ABOUT THIS TASK: A single number is the whole answer: the count of lines in the records where "superfamily" occurs.

Source data
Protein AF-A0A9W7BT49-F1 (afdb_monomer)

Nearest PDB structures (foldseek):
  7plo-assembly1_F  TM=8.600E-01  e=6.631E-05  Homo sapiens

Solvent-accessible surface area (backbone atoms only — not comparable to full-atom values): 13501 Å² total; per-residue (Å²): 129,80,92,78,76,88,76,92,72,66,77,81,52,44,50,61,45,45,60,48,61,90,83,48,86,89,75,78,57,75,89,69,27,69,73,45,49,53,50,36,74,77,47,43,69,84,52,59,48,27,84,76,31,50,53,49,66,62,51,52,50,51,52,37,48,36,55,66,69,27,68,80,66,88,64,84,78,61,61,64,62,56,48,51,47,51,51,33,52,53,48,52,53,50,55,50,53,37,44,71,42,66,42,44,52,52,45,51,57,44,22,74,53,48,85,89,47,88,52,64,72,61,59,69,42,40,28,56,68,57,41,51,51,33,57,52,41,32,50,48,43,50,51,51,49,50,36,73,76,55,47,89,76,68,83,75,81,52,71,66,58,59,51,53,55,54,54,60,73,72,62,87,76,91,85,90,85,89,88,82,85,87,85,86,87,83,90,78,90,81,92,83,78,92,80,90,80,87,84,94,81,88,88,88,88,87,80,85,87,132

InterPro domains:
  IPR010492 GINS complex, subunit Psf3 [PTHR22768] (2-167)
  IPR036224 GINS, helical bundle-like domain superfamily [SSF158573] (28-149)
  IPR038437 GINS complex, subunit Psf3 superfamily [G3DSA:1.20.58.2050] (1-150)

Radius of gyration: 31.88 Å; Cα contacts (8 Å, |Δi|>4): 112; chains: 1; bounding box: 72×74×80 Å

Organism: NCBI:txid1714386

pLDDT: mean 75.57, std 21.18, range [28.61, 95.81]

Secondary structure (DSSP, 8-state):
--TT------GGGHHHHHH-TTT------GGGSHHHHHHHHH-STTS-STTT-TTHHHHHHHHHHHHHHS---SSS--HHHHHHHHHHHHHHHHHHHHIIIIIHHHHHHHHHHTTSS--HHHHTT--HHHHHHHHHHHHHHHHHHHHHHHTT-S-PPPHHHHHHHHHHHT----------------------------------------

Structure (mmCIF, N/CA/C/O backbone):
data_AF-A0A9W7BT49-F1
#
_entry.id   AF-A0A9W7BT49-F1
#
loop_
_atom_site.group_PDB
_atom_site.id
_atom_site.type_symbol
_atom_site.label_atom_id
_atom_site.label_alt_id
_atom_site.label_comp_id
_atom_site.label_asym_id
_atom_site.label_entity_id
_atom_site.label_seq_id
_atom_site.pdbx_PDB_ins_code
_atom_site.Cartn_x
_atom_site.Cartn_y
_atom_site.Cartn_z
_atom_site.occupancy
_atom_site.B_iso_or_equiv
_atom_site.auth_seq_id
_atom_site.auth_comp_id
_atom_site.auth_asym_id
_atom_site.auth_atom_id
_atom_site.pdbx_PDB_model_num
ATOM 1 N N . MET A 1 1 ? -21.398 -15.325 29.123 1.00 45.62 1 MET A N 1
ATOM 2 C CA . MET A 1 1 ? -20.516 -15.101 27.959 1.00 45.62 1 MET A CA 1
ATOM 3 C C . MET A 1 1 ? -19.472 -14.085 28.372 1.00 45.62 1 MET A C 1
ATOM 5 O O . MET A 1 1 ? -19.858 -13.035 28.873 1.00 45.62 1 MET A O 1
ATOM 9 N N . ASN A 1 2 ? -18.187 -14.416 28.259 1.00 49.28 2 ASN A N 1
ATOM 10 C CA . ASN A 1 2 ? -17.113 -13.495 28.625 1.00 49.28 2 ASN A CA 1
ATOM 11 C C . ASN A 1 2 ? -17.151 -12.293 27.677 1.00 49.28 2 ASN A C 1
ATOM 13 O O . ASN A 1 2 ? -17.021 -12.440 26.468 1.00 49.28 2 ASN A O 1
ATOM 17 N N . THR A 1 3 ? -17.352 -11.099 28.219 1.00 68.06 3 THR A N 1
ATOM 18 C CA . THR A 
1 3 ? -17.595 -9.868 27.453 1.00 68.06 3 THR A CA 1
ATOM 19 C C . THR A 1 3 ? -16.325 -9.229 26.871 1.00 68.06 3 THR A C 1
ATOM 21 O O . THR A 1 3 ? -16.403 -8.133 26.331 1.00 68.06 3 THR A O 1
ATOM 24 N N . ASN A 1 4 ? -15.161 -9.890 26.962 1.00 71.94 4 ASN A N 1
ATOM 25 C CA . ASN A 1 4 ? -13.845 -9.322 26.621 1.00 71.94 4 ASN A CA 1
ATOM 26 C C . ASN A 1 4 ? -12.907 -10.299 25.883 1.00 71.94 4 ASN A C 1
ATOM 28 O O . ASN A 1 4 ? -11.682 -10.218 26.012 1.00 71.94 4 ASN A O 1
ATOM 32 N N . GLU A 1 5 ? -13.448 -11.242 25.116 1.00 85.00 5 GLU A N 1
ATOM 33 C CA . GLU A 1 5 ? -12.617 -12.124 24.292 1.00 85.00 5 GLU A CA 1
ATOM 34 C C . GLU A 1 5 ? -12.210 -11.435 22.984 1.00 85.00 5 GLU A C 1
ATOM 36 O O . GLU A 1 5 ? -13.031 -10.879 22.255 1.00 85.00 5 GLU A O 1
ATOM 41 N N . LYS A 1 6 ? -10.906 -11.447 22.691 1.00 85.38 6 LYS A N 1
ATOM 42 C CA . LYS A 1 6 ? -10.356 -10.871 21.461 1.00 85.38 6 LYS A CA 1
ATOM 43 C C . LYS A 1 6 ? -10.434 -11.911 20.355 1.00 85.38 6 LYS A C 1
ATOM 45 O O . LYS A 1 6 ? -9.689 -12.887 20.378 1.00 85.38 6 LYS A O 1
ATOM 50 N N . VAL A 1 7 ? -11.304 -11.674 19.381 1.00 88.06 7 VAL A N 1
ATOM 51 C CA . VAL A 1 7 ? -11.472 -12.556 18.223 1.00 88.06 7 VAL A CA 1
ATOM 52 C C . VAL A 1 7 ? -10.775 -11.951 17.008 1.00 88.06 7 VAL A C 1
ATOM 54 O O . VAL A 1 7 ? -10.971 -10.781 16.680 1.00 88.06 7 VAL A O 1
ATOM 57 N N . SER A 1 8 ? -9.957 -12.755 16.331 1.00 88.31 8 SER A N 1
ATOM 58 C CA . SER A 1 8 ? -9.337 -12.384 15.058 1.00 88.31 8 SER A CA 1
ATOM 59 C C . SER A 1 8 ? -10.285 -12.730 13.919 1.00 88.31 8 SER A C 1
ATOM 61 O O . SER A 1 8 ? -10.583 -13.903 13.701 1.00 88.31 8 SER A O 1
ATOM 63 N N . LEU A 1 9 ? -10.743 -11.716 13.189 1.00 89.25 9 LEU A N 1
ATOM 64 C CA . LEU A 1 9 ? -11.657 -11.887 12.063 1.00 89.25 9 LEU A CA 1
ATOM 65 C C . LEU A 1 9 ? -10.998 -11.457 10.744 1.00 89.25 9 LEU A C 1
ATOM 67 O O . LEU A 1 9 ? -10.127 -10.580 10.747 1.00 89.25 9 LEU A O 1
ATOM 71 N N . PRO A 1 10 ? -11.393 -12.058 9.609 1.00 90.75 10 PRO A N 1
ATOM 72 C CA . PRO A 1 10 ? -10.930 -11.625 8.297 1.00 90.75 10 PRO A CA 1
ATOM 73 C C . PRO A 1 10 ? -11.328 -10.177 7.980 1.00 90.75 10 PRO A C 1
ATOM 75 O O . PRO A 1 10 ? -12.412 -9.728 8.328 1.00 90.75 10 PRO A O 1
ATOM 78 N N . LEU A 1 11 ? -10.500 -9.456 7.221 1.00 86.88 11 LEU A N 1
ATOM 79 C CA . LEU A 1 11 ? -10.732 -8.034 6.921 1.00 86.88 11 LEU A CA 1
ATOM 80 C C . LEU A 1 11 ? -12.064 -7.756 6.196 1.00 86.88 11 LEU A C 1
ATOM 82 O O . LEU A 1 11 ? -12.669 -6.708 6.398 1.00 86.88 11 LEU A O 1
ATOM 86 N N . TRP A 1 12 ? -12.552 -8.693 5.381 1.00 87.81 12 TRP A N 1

SOLVED EXERCISE: 2